Left-handers may be better at gaming

The article by Helen Carter is on ABC Science Online.

It’s based on research published in the November issue of the journal Neuropsychology, which is subscription only, so I couldn’t go directly to the source. Hemispheric Interactions Are Different in Left-Handed Individuals is the article title – neither the research nor the journal article are as focused on gaming as the ABC article is.

Questions I have about this include:

  • is a sample set of 100 enough to generalize this?
  • how did they control for physical differences in “pushing the button”?
  • how much performance advantage do left-handers have?  what’s the data?
  • if exercising the left hand as well as the right allows both hemispheres of the brain to develop more fully, as well as communicate and perform more quickly, would there be usefulness in intentionally training us from a young age to use both hands, and thus both hemispheres?

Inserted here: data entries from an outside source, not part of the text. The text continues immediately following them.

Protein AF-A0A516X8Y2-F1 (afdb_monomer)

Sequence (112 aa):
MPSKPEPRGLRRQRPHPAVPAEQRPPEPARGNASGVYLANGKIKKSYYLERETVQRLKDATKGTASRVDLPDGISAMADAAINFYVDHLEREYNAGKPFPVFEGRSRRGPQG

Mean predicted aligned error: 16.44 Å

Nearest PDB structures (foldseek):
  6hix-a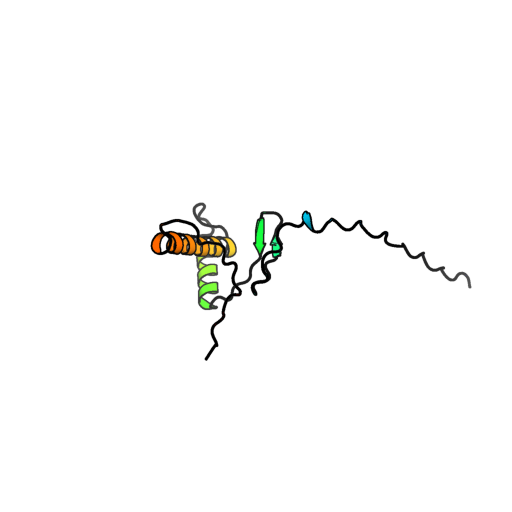ssembly1_Af  TM=2.100E-01  e=7.146E-01  Trypanosoma brucei brucei
  7ane-assembly1_Aa  TM=2.240E-01  e=1.523E+00  Leishmania major
  7aoi-assembly1_Af  TM=1.735E-01  e=7.146E-01  Trypanosoma brucei
  7am2-assembly1_Aa  TM=1.696E-01  e=2.147E+00  Leishmania tarentolae
  7mby-assembly1_R  TM=3.012E-01  e=7.405E+00  Homo sapiens

Secondary structure (DSSP, 8-state):
---PPPPPP---PPPPPPPPGGGSPPPP---S--PEEPTTS-EE------HHHHHHHHHHHHHTTT-TTS-SHHHHHHHHHHHHHHHHHHHHHSTTSPPPP--S--------

Solvent-accessible surface area (backbone atoms only — not comparable to full-atom values): 7720 Å² total; per-residue (Å²): 141,85,83,86,84,82,84,84,76,87,77,78,80,76,83,76,83,81,76,64,79,87,76,56,73,80,77,75,77,90,56,99,66,88,47,52,77,41,98,84,79,45,63,53,73,88,78,94,7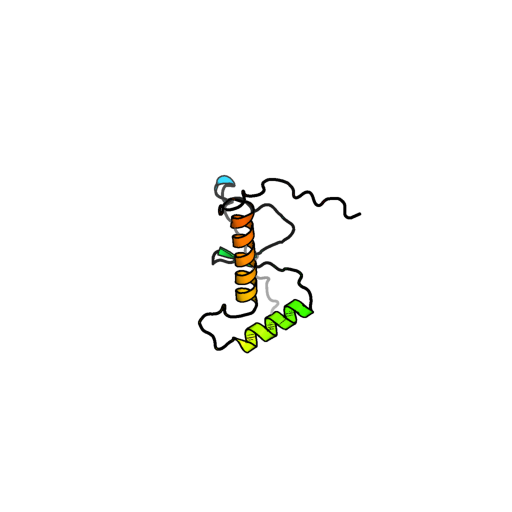1,58,69,66,58,55,50,53,44,51,51,50,37,64,77,43,66,89,45,86,92,51,64,74,50,60,69,41,42,52,49,52,54,52,50,54,49,50,54,48,48,20,42,77,76,44,82,63,37,84,78,77,82,79,87,65,81,81,77,76,68,84,85,123

Foldseek 3Di:
DDDDDDDDDDPPDDDDDDDPPVPDDPDPPPDPFPWDQDPVRDTHTDDDDDPVVLVVLVVVLVVCVVPPPDQHDSVRNVVVVVVVVQQVCCVPPPVSDHDPDPPDDPPPDDPD

Structure (mmCIF, N/CA/C/O backbone):
data_AF-A0A516X8Y2-F1
#
_entry.id   AF-A0A516X8Y2-F1
#
loop_
_atom_site.group_PDB
_atom_site.id
_atom_site.type_symbol
_atom_site.label_atom_id
_atom_site.label_alt_id
_atom_site.label_comp_id
_atom_site.label_asym_id
_atom_site.label_entity_id
_atom_site.label_seq_id
_atom_site.pdbx_PDB_ins_code
_atom_site.Cartn_x
_atom_site.Cartn_y
_atom_site.Cartn_z
_atom_site.occupancy
_atom_site.B_iso_or_equiv
_atom_site.auth_seq_id
_atom_site.auth_comp_id
_atom_site.auth_asym_id
_atom_site.auth_atom_id
_atom_site.pdbx_PDB_model_num
ATOM 1 N N . MET A 1 1 ? 0.346 56.036 -43.993 1.00 49.25 1 MET A N 1
ATOM 2 C CA . MET A 1 1 ? -0.277 55.726 -42.690 1.00 49.25 1 MET A CA 1
ATOM 3 C C . MET A 1 1 ? -1.666 55.163 -42.925 1.00 49.25 1 MET A C 1
ATOM 5 O O . MET A 1 1 ? -2.493 55.892 -43.458 1.00 49.25 1 MET A O 1
ATOM 9 N N . PRO A 1 2 ? -1.894 53.873 -42.628 1.00 41.62 2 PRO A N 1
ATOM 10 C CA . PRO A 1 2 ? -3.252 53.431 -42.309 1.00 41.62 2 PRO A CA 1
ATOM 11 C C . PRO A 1 2 ? -3.351 52.377 -41.182 1.00 41.62 2 PRO A C 1
ATOM 13 O O . PRO A 1 2 ? -2.502 51.505 -41.026 1.00 41.62 2 PRO A O 1
ATOM 16 N N . SER A 1 3 ? -4.482 52.474 -40.479 1.00 45.91 3 SER A N 1
ATOM 17 C CA . SER A 1 3 ? -5.258 51.419 -39.806 1.00 45.91 3 SER A CA 1
ATOM 18 C C . SER A 1 3 ? -4.790 50.826 -38.466 1.00 45.91 3 SER A C 1
ATOM 20 O O . SER A 1 3 ? -4.043 49.859 -38.367 1.00 45.91 3 SER A O 1
ATOM 22 N N . LYS A 1 4 ? -5.399 51.392 -37.419 1.00 54.69 4 LYS A N 1
ATOM 23 C CA . LYS A 1 4 ? -5.577 50.890 -36.047 1.00 54.69 4 LYS A CA 1
ATOM 24 C C . LYS A 1 4 ? -6.441 49.605 -36.051 1.00 54.69 4 LYS A C 1
ATOM 26 O O . LYS A 1 4 ? -7.448 49.608 -36.758 1.00 54.69 4 LYS A O 1
ATOM 31 N N . PRO A 1 5 ? -6.144 48.550 -35.269 1.00 53.38 5 PRO A N 1
ATOM 32 C CA . PRO A 1 5 ? -7.065 47.422 -35.115 1.00 53.38 5 PRO A CA 1
ATOM 33 C C . PRO A 1 5 ? -8.036 47.619 -33.933 1.00 53.38 5 PRO A C 1
ATOM 35 O O . PRO A 1 5 ? -7.640 48.044 -32.847 1.00 53.38 5 PRO A O 1
ATOM 38 N N . GLU A 1 6 ? -9.313 47.303 -34.165 1.00 53.00 6 GLU A N 1
ATOM 39 C CA . GLU A 1 6 ? -10.400 47.259 -33.175 1.00 53.00 6 GLU A CA 1
ATOM 40 C C . GLU A 1 6 ? -10.246 46.116 -32.144 1.00 53.00 6 GLU A C 1
ATOM 42 O O . GLU A 1 6 ? -9.656 45.074 -32.452 1.00 53.0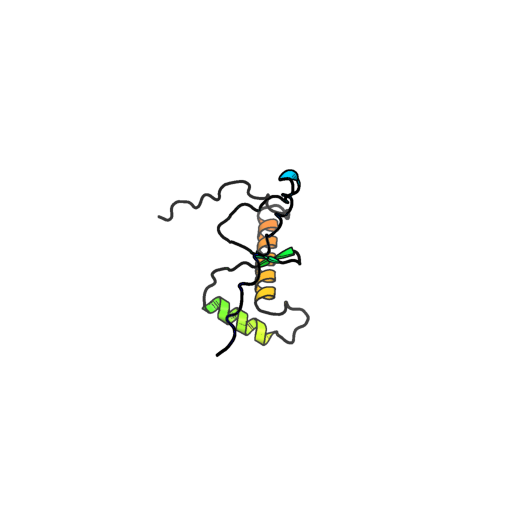0 6 GLU A O 1
ATOM 47 N N . PRO A 1 7 ? -10.815 46.250 -30.927 1.00 52.03 7 PRO A N 1
ATOM 48 C CA . PRO A 1 7 ? -10.787 45.200 -29.913 1.00 52.03 7 PRO A CA 1
ATOM 49 C C . PRO A 1 7 ? -11.814 44.088 -30.190 1.00 52.03 7 PRO A C 1
ATOM 51 O O . PRO A 1 7 ? -13.021 44.315 -30.267 1.00 52.03 7 PRO A O 1
ATOM 54 N N . ARG A 1 8 ? -11.327 42.843 -30.280 1.00 49.97 8 ARG A N 1
ATOM 55 C CA . ARG A 1 8 ? -12.150 41.625 -30.368 1.00 49.97 8 ARG A CA 1
ATOM 56 C C . ARG A 1 8 ? -12.993 41.440 -29.101 1.00 49.97 8 ARG A C 1
ATOM 58 O O . ARG A 1 8 ? -12.485 41.508 -27.985 1.00 49.97 8 ARG A O 1
ATOM 65 N N . GLY A 1 9 ? -14.280 41.174 -29.316 1.00 42.81 9 GLY A N 1
ATOM 66 C CA . GLY A 1 9 ? -15.334 41.138 -28.308 1.00 42.81 9 GLY A CA 1
ATOM 67 C C . GLY A 1 9 ? -15.116 40.186 -27.129 1.00 42.81 9 GLY A C 1
ATOM 68 O O . GLY A 1 9 ? -14.614 39.069 -27.263 1.00 42.81 9 GLY A O 1
ATOM 69 N N . LEU A 1 10 ? -15.597 40.633 -25.965 1.00 47.59 10 LEU A N 1
ATOM 70 C CA . LEU A 1 10 ? -15.804 39.818 -24.774 1.00 47.59 10 LEU A CA 1
ATOM 71 C C . LEU A 1 10 ? -16.741 38.639 -25.090 1.00 47.59 10 LEU A C 1
ATOM 73 O O . LEU A 1 10 ? -17.957 38.803 -25.215 1.00 47.59 10 LEU A O 1
ATOM 77 N N . ARG A 1 11 ? -16.192 37.422 -25.133 1.00 47.84 11 ARG A N 1
ATOM 78 C CA . ARG A 1 11 ? -16.982 36.192 -24.997 1.00 47.84 11 ARG A CA 1
ATOM 79 C C . ARG A 1 11 ? -17.505 36.123 -23.559 1.00 47.84 11 ARG A C 1
ATOM 81 O O . ARG A 1 11 ? -16.784 35.733 -22.646 1.00 47.84 11 ARG A O 1
ATOM 88 N N . ARG A 1 12 ? -18.768 36.507 -23.360 1.00 49.66 12 ARG A N 1
ATOM 89 C CA . ARG A 1 12 ? -19.514 36.240 -22.122 1.00 49.66 12 ARG A CA 1
ATOM 90 C C . ARG A 1 12 ? -19.552 34.723 -21.898 1.00 49.66 12 ARG A C 1
ATOM 92 O O . ARG A 1 12 ? -20.205 34.008 -22.659 1.00 49.66 12 ARG A O 1
ATOM 99 N N . GLN A 1 13 ? -18.832 34.234 -20.888 1.00 49.56 13 GLN A N 1
ATOM 100 C CA . GLN A 1 13 ? -19.014 32.874 -20.384 1.00 49.56 13 GLN A CA 1
ATOM 101 C C . GLN A 1 13 ? -20.458 32.749 -19.885 1.00 49.56 13 GLN A C 1
ATOM 103 O O . GLN A 1 13 ? -20.908 33.550 -19.067 1.00 49.56 13 GLN A O 1
ATOM 108 N N . ARG A 1 14 ? -21.205 31.775 -20.411 1.00 43.84 14 ARG A N 1
ATOM 109 C CA . ARG A 1 14 ? -22.497 31.393 -19.832 1.00 43.84 14 ARG A CA 1
ATOM 110 C C . ARG A 1 14 ? -22.214 30.658 -18.515 1.00 43.84 14 ARG A C 1
ATOM 112 O O . ARG A 1 14 ? -21.329 29.802 -18.518 1.00 43.84 14 ARG A O 1
ATOM 119 N N . PRO A 1 15 ? -22.923 30.945 -17.412 1.00 49.28 15 PRO A N 1
ATOM 120 C CA . PRO A 1 15 ? -22.770 30.160 -16.196 1.00 49.28 15 PRO A CA 1
ATOM 121 C C . PRO A 1 15 ? -23.279 28.733 -16.444 1.00 49.28 15 PRO A C 1
ATOM 123 O O . PRO A 1 15 ? -24.377 28.535 -16.966 1.00 49.28 15 PRO A O 1
ATOM 126 N N . HIS A 1 16 ? -22.458 27.741 -16.101 1.00 48.03 16 HIS A N 1
ATOM 127 C CA . HIS A 1 16 ? -22.878 26.343 -16.044 1.00 48.03 16 HIS A CA 1
ATOM 128 C C . HIS A 1 16 ? -23.979 26.182 -14.978 1.00 48.03 16 HIS A C 1
ATOM 130 O O . HIS A 1 16 ? -23.895 26.838 -13.935 1.00 48.03 16 HIS A O 1
ATOM 136 N N . PRO A 1 17 ? -24.998 25.329 -15.193 1.00 49.12 17 PRO A N 1
ATOM 137 C CA . PRO A 1 17 ? -25.993 25.057 -14.165 1.00 49.12 17 PRO A CA 1
ATOM 138 C C . PRO A 1 17 ? -25.319 24.394 -12.957 1.00 49.12 17 PRO A C 1
ATOM 140 O O . PRO A 1 17 ? -24.540 23.450 -13.102 1.00 49.12 17 PRO A O 1
ATOM 143 N N . ALA A 1 18 ? -25.605 24.909 -11.762 1.00 50.44 18 ALA A N 1
ATOM 144 C CA . ALA A 1 18 ? -25.148 24.320 -10.514 1.00 50.44 18 ALA A CA 1
ATOM 145 C C . ALA A 1 18 ? -25.810 22.947 -10.332 1.00 50.44 18 ALA A C 1
ATOM 147 O O . ALA A 1 18 ? -27.032 22.846 -10.242 1.00 50.44 18 ALA A O 1
ATOM 148 N N . VAL A 1 19 ? -25.004 21.887 -10.284 1.00 52.72 19 VAL A N 1
ATOM 149 C CA . VAL A 1 19 ? -25.469 20.551 -9.893 1.00 52.72 19 VAL A CA 1
ATOM 150 C C . VAL A 1 19 ? -25.971 20.594 -8.440 1.00 52.72 19 VAL A C 1
ATOM 152 O O . VAL A 1 19 ? -25.233 21.100 -7.581 1.00 52.72 19 VAL A O 1
ATOM 155 N N . PRO A 1 20 ? -27.187 20.083 -8.149 1.00 48.28 20 PRO A N 1
ATOM 156 C CA . PRO A 1 20 ? -27.737 20.019 -6.798 1.00 48.28 20 PRO A CA 1
ATOM 157 C C . PRO A 1 20 ? -26.776 19.310 -5.842 1.00 48.28 20 PRO A C 1
ATOM 159 O O . PRO A 1 20 ? -26.176 18.291 -6.187 1.00 48.28 20 PRO A O 1
ATOM 162 N N . ALA A 1 21 ? -26.624 19.858 -4.635 1.00 54.88 21 ALA A N 1
ATOM 163 C CA . ALA A 1 21 ? -25.666 19.392 -3.630 1.00 54.88 21 ALA A CA 1
ATOM 164 C C . ALA A 1 21 ? -25.847 17.913 -3.229 1.00 54.88 21 ALA A C 1
ATOM 166 O O . ALA A 1 21 ? -24.913 17.305 -2.720 1.00 54.88 21 ALA A O 1
ATOM 167 N N . GLU A 1 22 ? -27.010 17.331 -3.520 1.00 50.03 22 GLU A N 1
ATOM 168 C CA . GLU A 1 22 ? -27.419 15.984 -3.119 1.00 50.03 22 GLU A CA 1
ATOM 169 C C . GLU A 1 22 ? -26.836 14.849 -3.983 1.00 50.03 22 GLU A C 1
ATOM 171 O O . GLU A 1 22 ? -26.864 13.695 -3.574 1.00 50.03 22 GLU A O 1
ATOM 176 N N . GLN A 1 23 ? -26.263 15.154 -5.156 1.00 48.81 23 GLN A N 1
ATOM 177 C CA . GLN A 1 23 ? -25.600 14.158 -6.023 1.00 48.81 23 GLN A CA 1
ATOM 178 C C . GLN A 1 23 ? -24.071 14.172 -5.913 1.00 48.81 23 GLN A C 1
ATOM 180 O O . GLN A 1 23 ? -23.386 13.465 -6.656 1.00 48.81 23 GLN A O 1
ATOM 185 N N . ARG A 1 24 ? -23.502 14.987 -5.017 1.00 48.19 24 ARG A N 1
ATOM 186 C CA . ARG A 1 24 ? -22.055 14.971 -4.805 1.00 48.19 24 ARG A CA 1
ATOM 187 C C . ARG A 1 24 ? -21.697 13.707 -4.019 1.00 48.19 24 ARG A C 1
ATOM 189 O O . ARG A 1 24 ? -22.244 13.523 -2.933 1.00 48.19 24 ARG A O 1
ATOM 196 N N . PRO A 1 25 ? -20.791 12.848 -4.525 1.00 52.53 25 PRO A N 1
ATOM 197 C CA . PRO A 1 25 ? -20.231 11.786 -3.699 1.00 52.53 25 PRO A CA 1
ATOM 198 C C . PRO A 1 25 ? -19.648 12.417 -2.424 1.00 52.53 25 PRO A C 1
ATOM 200 O O . PRO A 1 25 ? -19.145 13.546 -2.501 1.00 52.53 25 PRO A O 1
ATOM 203 N N . PRO A 1 26 ? -19.749 11.747 -1.261 1.00 51.56 26 PRO A N 1
ATOM 204 C CA . PRO A 1 26 ? -19.345 12.329 0.011 1.00 51.56 26 PRO A CA 1
ATOM 205 C C . PRO A 1 26 ? -17.912 12.846 -0.098 1.00 51.56 26 PRO A C 1
ATOM 207 O O . PRO A 1 26 ? -16.997 12.105 -0.464 1.00 51.56 26 PRO A O 1
ATOM 210 N N . GLU A 1 27 ? -17.738 14.146 0.157 1.00 49.56 27 GLU A N 1
ATOM 211 C CA . GLU A 1 27 ? -16.428 14.783 0.134 1.00 49.56 27 GLU A CA 1
ATOM 212 C C . GLU A 1 27 ? -15.562 14.063 1.179 1.00 49.56 27 GLU A C 1
ATOM 214 O O . GLU A 1 27 ? -15.934 14.017 2.355 1.00 49.56 27 GLU A O 1
ATOM 219 N N . PRO A 1 28 ? -14.444 13.441 0.778 1.00 47.00 28 PRO A N 1
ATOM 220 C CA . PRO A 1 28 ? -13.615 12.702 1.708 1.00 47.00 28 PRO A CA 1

Fascinating! Anyone know more research, or have access to the data from this one? From the article:

Dr Nick Cherbuin from the Australian National University and colleagues report their findings in the November issue of the journal Neuropsychology.

He says the left-hander’s brain is wired slightly differently to the right-hander’s as it tends to be more symmetrical with larger and perhaps faster connections between hemispheres.

The research found that on average those with faster connections were more efficient at performing tasks that require processing in two hemispheres.

“Typically we tend to use more our two hemispheres together when tasks are very fast or very hard and one hemisphere does not have enough resources to cope,” Cherbuin says.

“Examples might be dealing with multiple stimuli that are presented very briefly or tasks which require interpretation of a lot of information such as talking while driving in heavy traffic, piloting a jet fighter or playing fast computer games.

The computer tests in 80 right and 20 left-handers measured how fast information transferred between hemispheres by hitting a button to indicate whether a light flash was left or right of a dot.

Another test to match letters found left-handers performed better when letters flashed on both sides of the dot, requiring collaboration across hemispheres.

Right-handers did better when letters were on the same side of the dot, making them more efficient at single hemisphere processing.